Sunday, April 29, 2012

Fatigue: The Double Agent

In our last post, Owen talked about his personal experience of how perseverance through a decline in performance ultimately led to ‘overtraining’. We are going to dig a little deeper and show you that there is a big grey area when it comes to overtraining.


Revision: Exercise causes a disruption to the body’s homeostasis resulting in an acute decline in performance. When given adequate rest, the body will recover and performance will increase. When we do not give the body adequate rest, this is where problems start to arise…

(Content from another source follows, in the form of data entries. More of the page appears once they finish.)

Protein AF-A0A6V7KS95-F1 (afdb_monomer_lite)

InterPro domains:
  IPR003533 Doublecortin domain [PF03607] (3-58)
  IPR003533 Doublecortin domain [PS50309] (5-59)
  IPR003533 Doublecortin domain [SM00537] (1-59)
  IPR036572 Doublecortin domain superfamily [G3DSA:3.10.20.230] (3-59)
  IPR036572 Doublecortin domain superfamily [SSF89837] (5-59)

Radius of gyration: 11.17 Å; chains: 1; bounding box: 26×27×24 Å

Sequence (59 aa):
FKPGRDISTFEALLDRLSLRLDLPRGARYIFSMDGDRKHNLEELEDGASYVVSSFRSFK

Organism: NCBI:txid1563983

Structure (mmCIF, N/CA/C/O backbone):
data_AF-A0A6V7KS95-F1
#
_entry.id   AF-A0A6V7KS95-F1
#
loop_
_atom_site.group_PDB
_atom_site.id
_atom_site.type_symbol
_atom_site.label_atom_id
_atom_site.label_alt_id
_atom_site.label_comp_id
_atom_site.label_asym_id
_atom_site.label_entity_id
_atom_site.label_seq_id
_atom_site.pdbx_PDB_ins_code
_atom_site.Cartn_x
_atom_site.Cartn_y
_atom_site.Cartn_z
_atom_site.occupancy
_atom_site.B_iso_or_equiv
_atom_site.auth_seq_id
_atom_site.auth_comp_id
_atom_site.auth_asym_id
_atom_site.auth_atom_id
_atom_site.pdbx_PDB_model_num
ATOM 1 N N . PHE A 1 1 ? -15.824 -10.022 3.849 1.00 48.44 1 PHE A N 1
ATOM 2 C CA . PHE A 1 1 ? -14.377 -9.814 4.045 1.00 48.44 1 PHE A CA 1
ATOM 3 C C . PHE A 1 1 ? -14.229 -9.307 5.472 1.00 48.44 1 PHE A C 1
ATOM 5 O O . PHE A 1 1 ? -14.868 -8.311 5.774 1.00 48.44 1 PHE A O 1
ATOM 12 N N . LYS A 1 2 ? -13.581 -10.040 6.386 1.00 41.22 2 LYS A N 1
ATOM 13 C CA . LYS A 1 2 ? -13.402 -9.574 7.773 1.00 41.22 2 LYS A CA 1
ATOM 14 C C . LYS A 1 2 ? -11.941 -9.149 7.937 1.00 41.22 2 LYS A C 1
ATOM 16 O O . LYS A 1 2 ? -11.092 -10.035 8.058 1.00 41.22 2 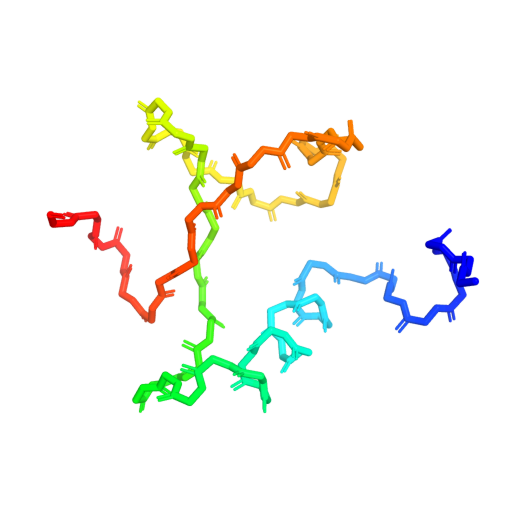LYS A O 1
ATOM 21 N N . PRO A 1 3 ? -11.636 -7.841 7.909 1.00 45.69 3 PRO A N 1
ATOM 22 C CA . PRO A 1 3 ? -10.333 -7.361 8.346 1.00 45.69 3 PRO A CA 1
ATOM 23 C C . PRO A 1 3 ? -10.163 -7.822 9.799 1.00 45.69 3 PRO A C 1
ATOM 25 O O . PRO A 1 3 ? -11.047 -7.598 10.622 1.00 45.69 3 PRO A O 1
ATOM 28 N N . GLY A 1 4 ? -9.115 -8.596 10.072 1.00 49.53 4 GLY A N 1
ATOM 29 C CA . GLY A 1 4 ? -8.865 -9.209 11.381 1.00 49.53 4 GLY A CA 1
ATOM 30 C C . GLY A 1 4 ? -8.646 -10.725 11.362 1.00 49.53 4 GLY A C 1
ATOM 31 O O . GLY A 1 4 ? -8.024 -11.233 12.287 1.00 49.53 4 GLY A O 1
ATOM 32 N N . ARG A 1 5 ? -9.087 -11.460 10.322 1.00 52.47 5 ARG A N 1
ATOM 33 C CA . ARG A 1 5 ? -8.825 -12.917 10.218 1.00 52.47 5 ARG A CA 1
ATOM 34 C C . ARG A 1 5 ? -7.726 -13.303 9.221 1.00 52.47 5 ARG A C 1
ATOM 36 O O . ARG A 1 5 ? -7.097 -14.333 9.417 1.00 52.47 5 ARG A O 1
ATOM 43 N N . ASP A 1 6 ? -7.479 -12.488 8.194 1.00 60.22 6 ASP A N 1
ATOM 44 C CA . ASP A 1 6 ? -6.590 -12.866 7.077 1.00 60.22 6 ASP A CA 1
ATOM 45 C C . ASP A 1 6 ? -5.296 -12.031 6.980 1.00 60.22 6 ASP A C 1
ATOM 47 O O . ASP A 1 6 ? -4.365 -12.418 6.280 1.00 60.22 6 ASP A O 1
ATOM 51 N N . ILE A 1 7 ? -5.220 -10.886 7.669 1.00 66.12 7 ILE A N 1
ATOM 52 C CA . ILE A 1 7 ? -4.058 -9.984 7.672 1.00 66.12 7 ILE A CA 1
ATOM 53 C C . ILE A 1 7 ? -3.871 -9.481 9.101 1.00 66.12 7 ILE A C 1
ATOM 55 O O . ILE A 1 7 ? -4.577 -8.581 9.549 1.00 66.12 7 ILE A O 1
ATOM 59 N N . SER A 1 8 ? -2.967 -10.120 9.833 1.00 77.81 8 SER A N 1
ATOM 60 C CA . SER A 1 8 ? -2.654 -9.812 11.234 1.00 77.81 8 SER A CA 1
ATOM 61 C C . SER A 1 8 ? -1.415 -8.929 11.390 1.00 77.81 8 SER A C 1
ATOM 63 O O . SER A 1 8 ? -1.168 -8.416 12.476 1.00 77.81 8 SER A O 1
ATOM 65 N N . THR A 1 9 ? -0.646 -8.723 10.318 1.00 86.19 9 THR A N 1
ATOM 66 C CA . THR A 1 9 ? 0.557 -7.884 10.326 1.00 86.19 9 THR A CA 1
ATOM 67 C C . THR A 1 9 ? 0.583 -6.935 9.133 1.00 86.19 9 THR A C 1
ATOM 69 O O . THR A 1 9 ? 0.008 -7.205 8.076 1.00 86.19 9 THR A O 1
ATOM 72 N N . PHE A 1 10 ? 1.283 -5.813 9.299 1.00 87.31 10 PHE A N 1
ATOM 73 C CA . PHE A 1 10 ? 1.510 -4.841 8.228 1.00 87.31 10 PHE A CA 1
ATOM 74 C C . PHE A 1 10 ? 2.236 -5.473 7.028 1.00 87.31 10 PHE A C 1
ATOM 76 O O . PHE A 1 10 ? 1.937 -5.175 5.877 1.00 87.31 10 PHE A O 1
ATOM 83 N N . GLU A 1 11 ? 3.136 -6.422 7.282 1.00 86.88 11 GLU A N 1
ATOM 84 C CA . GLU A 1 11 ? 3.848 -7.178 6.247 1.00 86.88 11 GLU A CA 1
ATOM 85 C C . GLU A 1 11 ? 2.906 -8.072 5.434 1.00 86.88 11 GLU A C 1
ATOM 87 O O . GLU A 1 11 ? 2.975 -8.071 4.207 1.00 86.88 11 GLU A O 1
ATOM 92 N N . ALA A 1 12 ? 1.959 -8.759 6.084 1.00 88.56 12 ALA A N 1
ATOM 93 C CA . ALA A 1 12 ? 0.957 -9.560 5.383 1.00 88.56 12 ALA A CA 1
ATOM 94 C C . ALA A 1 12 ? 0.062 -8.696 4.474 1.00 88.56 12 ALA A C 1
ATOM 96 O O . ALA A 1 12 ? -0.343 -9.139 3.395 1.00 88.56 12 ALA A O 1
ATOM 97 N N . LEU A 1 13 ? -0.213 -7.445 4.870 1.00 89.00 13 LEU A N 1
ATOM 98 C CA . LEU A 1 13 ? -0.916 -6.478 4.025 1.00 89.00 13 LEU A CA 1
ATOM 99 C C . LEU A 1 13 ? -0.093 -6.135 2.783 1.00 89.00 13 LEU A C 1
ATOM 101 O O . LEU A 1 13 ? -0.603 -6.202 1.664 1.00 89.00 13 LEU A O 1
ATOM 105 N N . LEU A 1 14 ? 1.182 -5.800 2.980 1.00 89.31 14 LEU A N 1
ATOM 106 C CA . LEU A 1 14 ? 2.116 -5.489 1.902 1.00 89.31 14 LEU A CA 1
ATOM 107 C C . LEU A 1 14 ? 2.260 -6.663 0.925 1.00 89.31 14 LEU A C 1
ATOM 109 O O . LEU A 1 14 ? 2.146 -6.477 -0.286 1.00 89.31 14 LEU A O 1
ATOM 113 N N . ASP A 1 15 ? 2.427 -7.891 1.403 1.00 87.81 15 ASP A N 1
ATOM 114 C CA . ASP A 1 15 ? 2.537 -9.057 0.522 1.00 87.81 15 ASP A CA 1
ATOM 115 C C . ASP A 1 15 ? 1.250 -9.274 -0.286 1.00 87.81 15 ASP A C 1
ATOM 117 O O . ASP A 1 15 ? 1.297 -9.528 -1.492 1.00 87.81 15 ASP A O 1
ATOM 121 N N . ARG A 1 16 ? 0.077 -9.065 0.32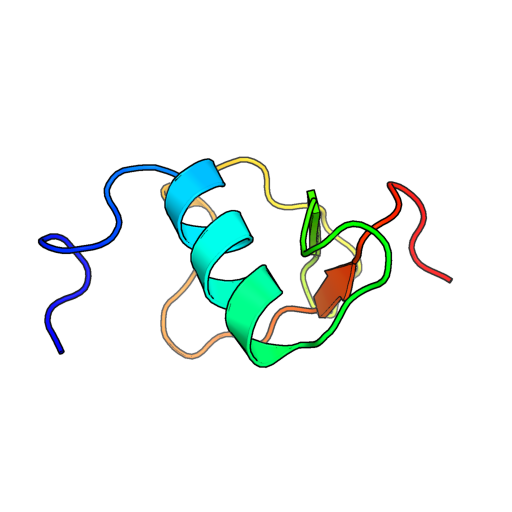3 1.00 85.81 16 ARG A N 1
ATOM 122 C CA . ARG A 1 16 ? -1.204 -9.159 -0.388 1.00 85.81 16 ARG A CA 1
ATOM 123 C C . ARG A 1 16 ? -1.359 -8.084 -1.464 1.00 85.81 16 ARG A C 1
ATOM 125 O O . ARG A 1 16 ? -1.866 -8.379 -2.547 1.00 85.81 16 ARG A O 1
ATOM 132 N N . LEU A 1 17 ? -0.932 -6.857 -1.175 1.00 88.12 17 LEU A N 1
ATOM 133 C CA . LEU A 1 17 ? -0.930 -5.746 -2.130 1.00 88.12 17 LEU A CA 1
ATOM 134 C C . LEU A 1 17 ? 0.064 -5.995 -3.270 1.00 88.12 17 LEU A C 1
ATOM 136 O O . LEU A 1 17 ? -0.250 -5.719 -4.426 1.00 88.12 17 LEU A O 1
ATOM 140 N N . SER A 1 18 ? 1.217 -6.593 -2.965 1.00 87.44 18 SER A N 1
ATOM 141 C CA . SER A 1 18 ? 2.238 -6.971 -3.949 1.00 87.44 18 SER A CA 1
ATOM 142 C C . SER A 1 18 ? 1.680 -7.894 -5.027 1.00 87.44 18 SER A C 1
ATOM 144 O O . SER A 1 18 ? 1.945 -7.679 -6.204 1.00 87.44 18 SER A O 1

Firstly, don’t think that the second you get tired you are overtrained. Also, realize that there are a few intermediate steps before you develop Overtraining Syndrome (OTS). The level of ‘overtraining’ is categorized according to the time it takes to restore performance. Now for some new terms:
  • Functional Overreaching (FOR): allowing fatigue to accumulate from consecutive training bouts, knowing they will be followed by a recovery period.  This can be recovered from in around a week.
  • Non-Functional Overreaching (NFOR): Ignoring that recovery period when you have overreached. This can take up to months to recover from. If you continue to train, this will eventually lead to Overtraining Syndrome (OTS), which can take years to recover from.

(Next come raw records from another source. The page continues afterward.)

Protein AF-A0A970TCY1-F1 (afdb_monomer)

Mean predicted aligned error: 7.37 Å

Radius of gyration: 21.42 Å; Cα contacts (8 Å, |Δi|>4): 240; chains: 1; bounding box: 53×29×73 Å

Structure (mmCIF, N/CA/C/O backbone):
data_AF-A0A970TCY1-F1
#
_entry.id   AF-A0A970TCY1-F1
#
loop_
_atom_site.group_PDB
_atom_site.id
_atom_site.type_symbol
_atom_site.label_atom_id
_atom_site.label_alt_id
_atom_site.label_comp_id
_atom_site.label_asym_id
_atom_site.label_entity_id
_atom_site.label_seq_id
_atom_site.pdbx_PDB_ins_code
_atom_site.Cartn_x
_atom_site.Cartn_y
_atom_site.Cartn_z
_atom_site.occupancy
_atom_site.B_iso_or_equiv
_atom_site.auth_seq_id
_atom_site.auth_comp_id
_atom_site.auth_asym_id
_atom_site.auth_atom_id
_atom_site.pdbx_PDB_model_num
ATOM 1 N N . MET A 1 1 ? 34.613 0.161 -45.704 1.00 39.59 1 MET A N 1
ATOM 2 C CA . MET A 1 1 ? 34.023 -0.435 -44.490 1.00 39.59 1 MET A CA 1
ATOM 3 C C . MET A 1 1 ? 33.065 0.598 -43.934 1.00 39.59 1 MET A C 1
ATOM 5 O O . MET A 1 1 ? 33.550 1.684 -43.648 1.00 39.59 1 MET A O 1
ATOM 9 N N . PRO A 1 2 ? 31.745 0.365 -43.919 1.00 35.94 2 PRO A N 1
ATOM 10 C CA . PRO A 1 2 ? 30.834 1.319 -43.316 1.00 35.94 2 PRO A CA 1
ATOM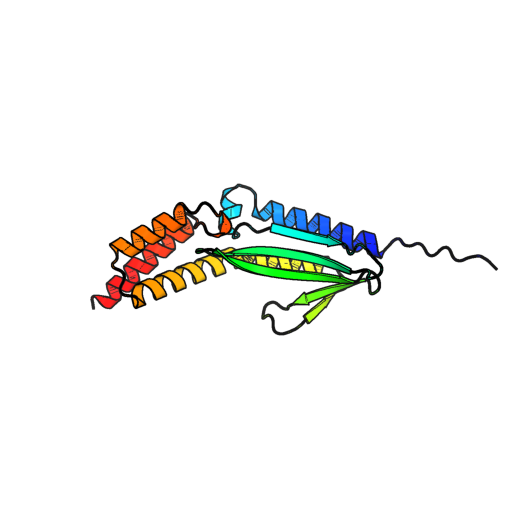 11 C C . PRO A 1 2 ? 30.806 1.097 -41.803 1.00 35.94 2 PRO A C 1
ATOM 13 O O . PRO A 1 2 ? 30.641 -0.024 -41.324 1.00 35.94 2 PRO A O 1
ATOM 16 N N . GLU A 1 3 ? 31.031 2.192 -41.091 1.00 37.59 3 GLU A N 1
ATOM 17 C CA . GLU A 1 3 ? 30.879 2.359 -39.652 1.00 37.59 3 GLU A CA 1
ATOM 18 C C . GLU A 1 3 ? 29.425 2.064 -39.265 1.00 37.59 3 GLU A C 1
ATOM 20 O O . GLU A 1 3 ? 28.489 2.662 -39.802 1.00 37.59 3 GLU A O 1
ATOM 25 N N . VAL A 1 4 ? 29.228 1.099 -38.369 1.00 40.25 4 VAL A N 1
ATOM 26 C CA . VAL A 1 4 ? 27.911 0.779 -37.819 1.00 40.25 4 VAL A CA 1
ATOM 27 C C . VAL A 1 4 ? 27.631 1.788 -36.715 1.00 40.25 4 VAL A C 1
ATOM 29 O O . VAL A 1 4 ? 28.194 1.703 -35.627 1.00 40.25 4 VAL A O 1
ATOM 32 N N . VAL A 1 5 ? 26.758 2.751 -37.003 1.00 42.03 5 VAL A N 1
ATOM 33 C CA . VAL A 1 5 ? 26.136 3.592 -35.980 1.00 42.03 5 VAL A CA 1
ATOM 34 C C . VAL A 1 5 ? 25.235 2.686 -35.146 1.00 42.03 5 VAL A C 1
ATOM 36 O O . VAL A 1 5 ? 24.171 2.262 -35.598 1.00 42.03 5 VAL A O 1
ATOM 39 N N . VAL A 1 6 ? 25.685 2.341 -33.941 1.00 42.69 6 VAL A N 1
ATOM 40 C CA . VAL A 1 6 ? 24.849 1.670 -32.945 1.00 42.69 6 VAL A CA 1
ATOM 41 C C . VAL A 1 6 ? 23.826 2.697 -32.473 1.00 42.69 6 VAL A C 1
ATOM 43 O O . VAL A 1 6 ? 24.148 3.637 -31.753 1.00 42.69 6 VAL A O 1
ATOM 46 N N . VAL A 1 7 ? 22.589 2.548 -32.942 1.00 43.34 7 VAL A N 1
ATOM 47 C CA . VAL A 1 7 ? 21.443 3.331 -32.481 1.00 43.34 7 VAL A CA 1
ATOM 48 C C . VAL A 1 7 ? 21.191 2.957 -31.016 1.00 43.34 7 VAL A C 1
ATOM 50 O O . VAL A 1 7 ? 20.595 1.922 -30.724 1.00 43.34 7 VAL A O 1
ATOM 53 N N . GLY A 1 8 ? 21.681 3.779 -30.087 1.00 42.75 8 GLY A N 1
ATOM 54 C CA . GLY A 1 8 ? 21.466 3.660 -28.639 1.00 42.75 8 GLY A CA 1
ATOM 55 C C . GLY A 1 8 ? 20.041 4.024 -28.207 1.00 42.75 8 GLY A C 1
ATOM 56 O O . GLY A 1 8 ? 19.872 4.837 -27.310 1.00 42.75 8 GLY A O 1
ATOM 57 N N . GLY A 1 9 ? 19.021 3.486 -28.885 1.00 48.19 9 GLY A N 1
ATOM 58 C CA . GLY A 1 9 ? 17.632 3.952 -28.765 1.00 48.19 9 GLY A CA 1
ATOM 59 C C . GLY A 1 9 ? 16.700 3.134 -27.866 1.00 48.19 9 GLY A C 1
ATOM 60 O O . GLY A 1 9 ? 15.721 3.675 -27.387 1.00 48.19 9 GLY A O 1
ATOM 61 N N . ASN A 1 10 ? 16.968 1.857 -27.579 1.00 60.94 10 ASN A N 1
ATOM 62 C CA . ASN A 1 10 ? 15.878 0.989 -27.092 1.00 60.94 10 ASN A CA 1
ATOM 63 C C . ASN A 1 10 ? 15.818 0.760 -25.569 1.00 60.94 10 ASN A C 1
ATOM 65 O O . ASN A 1 10 ? 14.780 0.336 -25.080 1.00 60.94 10 ASN A O 1
ATOM 69 N N . GLY A 1 11 ? 16.904 0.963 -24.815 1.00 61.78 11 GLY A N 1
ATOM 70 C CA . GLY A 1 11 ? 16.919 0.695 -23.362 1.00 61.78 11 GLY A CA 1
ATOM 71 C C . GLY A 1 11 ? 16.283 1.816 -22.536 1.00 61.78 11 GLY A C 1
ATOM 72 O O . GLY A 1 11 ? 15.530 1.545 -21.602 1.00 61.78 11 GLY A O 1
ATOM 73 N N . GLN A 1 12 ? 16.545 3.061 -22.939 1.00 71.12 12 GLN A N 1
ATOM 74 C CA . GLN A 1 12 ? 16.020 4.271 -22.309 1.00 71.12 12 GLN A CA 1
ATOM 75 C C . GLN A 1 12 ? 14.505 4.407 -22.514 1.00 71.12 12 GLN A C 1
ATOM 77 O O . GLN A 1 12 ? 13.786 4.719 -21.572 1.00 71.12 12 GLN A O 1
ATOM 82 N N . GLU A 1 13 ? 14.007 4.084 -23.713 1.00 81.44 13 GLU A N 1
ATOM 83 C CA . GLU A 1 13 ? 12.573 4.124 -24.030 1.00 81.44 13 GLU A CA 1
ATOM 84 C C . GLU A 1 13 ? 11.747 3.163 -23.157 1.00 81.44 13 GLU A C 1
ATOM 86 O O . GLU A 1 13 ? 10.622 3.488 -22.770 1.00 81.44 13 GLU A O 1
ATOM 91 N N . VAL A 1 14 ? 12.301 1.993 -22.814 1.00 86.62 14 VAL A N 1
ATOM 92 C CA . VAL A 1 14 ? 11.634 1.002 -21.951 1.00 86.62 14 VAL A CA 1
ATOM 93 C C . VAL A 1 14 ? 11.521 1.511 -20.517 1.00 86.62 14 VAL A C 1
ATOM 95 O O . VAL A 1 14 ? 10.442 1.427 -19.927 1.00 86.62 14 VAL A O 1
ATOM 98 N N . LEU A 1 15 ? 12.608 2.067 -19.974 1.00 87.69 15 LEU A N 1
ATOM 99 C CA . LEU A 1 15 ? 12.597 2.661 -18.642 1.00 87.69 15 LEU A CA 1
ATOM 100 C C . LEU A 1 15 ? 11.649 3.861 -18.592 1.00 87.69 15 LEU A C 1
ATOM 102 O O . LEU A 1 15 ? 10.777 3.894 -17.735 1.00 87.69 15 LEU A O 1
ATOM 106 N N . ASP A 1 16 ? 11.740 4.792 -19.543 1.00 89.81 16 ASP A N 1
ATOM 107 C CA . ASP A 1 16 ? 10.884 5.984 -19.579 1.00 89.81 16 ASP A CA 1
ATOM 108 C C . ASP A 1 16 ? 9.389 5.616 -19.676 1.00 89.81 16 ASP A C 1
ATOM 110 O O . ASP A 1 16 ? 8.549 6.240 -19.024 1.00 89.81 16 ASP A O 1
ATOM 114 N N . THR A 1 17 ? 9.049 4.566 -20.437 1.00 90.62 17 THR A N 1
ATOM 115 C CA . THR A 1 17 ? 7.676 4.031 -20.499 1.00 90.62 17 THR A CA 1
ATOM 116 C C . THR A 1 17 ? 7.231 3.490 -19.141 1.00 90.62 17 THR A C 1
ATOM 118 O O . THR A 1 17 ? 6.141 3.817 -18.673 1.00 90.62 17 THR A O 1
ATOM 121 N N . PHE A 1 18 ? 8.081 2.695 -18.485 1.00 93.69 18 PHE A N 1
ATOM 122 C CA . PHE A 1 18 ? 7.807 2.183 -17.145 1.00 93.69 18 PHE A CA 1
ATOM 123 C C . PHE A 1 18 ? 7.603 3.314 -16.128 1.00 93.69 18 PHE A C 1
ATOM 125 O O . PHE A 1 18 ? 6.648 3.265 -15.356 1.00 93.69 18 PHE A O 1
ATOM 132 N N . GLU A 1 19 ? 8.457 4.341 -16.135 1.00 94.06 19 GLU A N 1
ATOM 133 C CA . GLU A 1 19 ? 8.356 5.477 -15.213 1.00 94.06 19 GLU A CA 1
ATOM 134 C C . GLU A 1 19 ? 7.033 6.236 -15.391 1.00 94.06 19 GLU A C 1
ATOM 136 O O . GLU A 1 19 ? 6.349 6.524 -14.405 1.00 94.06 19 GLU A O 1
ATOM 141 N N . ALA A 1 20 ? 6.646 6.519 -16.640 1.00 94.06 20 ALA A N 1
ATOM 142 C CA . ALA A 1 20 ? 5.407 7.226 -16.948 1.00 94.06 20 ALA A CA 1
ATOM 143 C C . ALA A 1 20 ? 4.165 6.427 -16.521 1.00 94.06 20 ALA A C 1
ATOM 145 O O . ALA A 1 20 ? 3.285 6.955 -15.838 1.00 94.06 20 ALA A O 1
ATOM 146 N N . GLU A 1 21 ? 4.104 5.140 -16.871 1.00 95.44 21 GLU A N 1
ATOM 147 C CA . GLU A 1 21 ? 2.967 4.287 -16.514 1.00 95.44 21 GLU A CA 1
ATOM 148 C C . GLU A 1 21 ? 2.903 3.995 -15.003 1.00 95.44 21 GLU A C 1
ATOM 150 O O . GLU A 1 21 ? 1.809 3.872 -14.437 1.00 95.44 21 GLU A O 1
ATOM 155 N N . LEU A 1 22 ? 4.053 3.923 -14.319 1.00 95.75 22 LEU A N 1
ATOM 156 C CA . LEU A 1 22 ? 4.102 3.799 -12.864 1.00 95.75 22 LEU A CA 1
ATOM 157 C C . LEU A 1 22 ? 3.540 5.055 -12.193 1.00 95.75 22 LEU A C 1
ATOM 159 O O . LEU A 1 22 ? 2.724 4.934 -11.280 1.00 95.75 22 LEU A O 1
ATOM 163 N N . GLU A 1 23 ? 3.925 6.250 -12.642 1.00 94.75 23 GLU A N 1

Time to throw another spanner in the works. Studies have shown that endurance training and resistance training lead to different types of overtraining. Parasympathetic overtraining (thought to arise from endurance training) affects the hypothalamic-pituitary-adrenal axis and alters levels of cortisol, testosterone and catecholamines. Sympatheitc overtraining (thought to arise from resistance training) increases excitability and has been linked with restlessness and irritability.
 
Other symptoms of overtraining include:
-       decreased sex drive, loss of appetite, decrease in enthusiasm
-       alterations to resting heart rate, reduced sympathetic drive, reduced heart rate variability.
Hopefully you now realize that temporary declines in performance are the precursor to performance gain. Be careful because this decline in performance is a double agent. If you don’t watch it carefully, it can quickly lead to overreaching and eventually Overtraining Syndrome. In our next article, we are going to talk about ways to avoid OTS. Stay tuned!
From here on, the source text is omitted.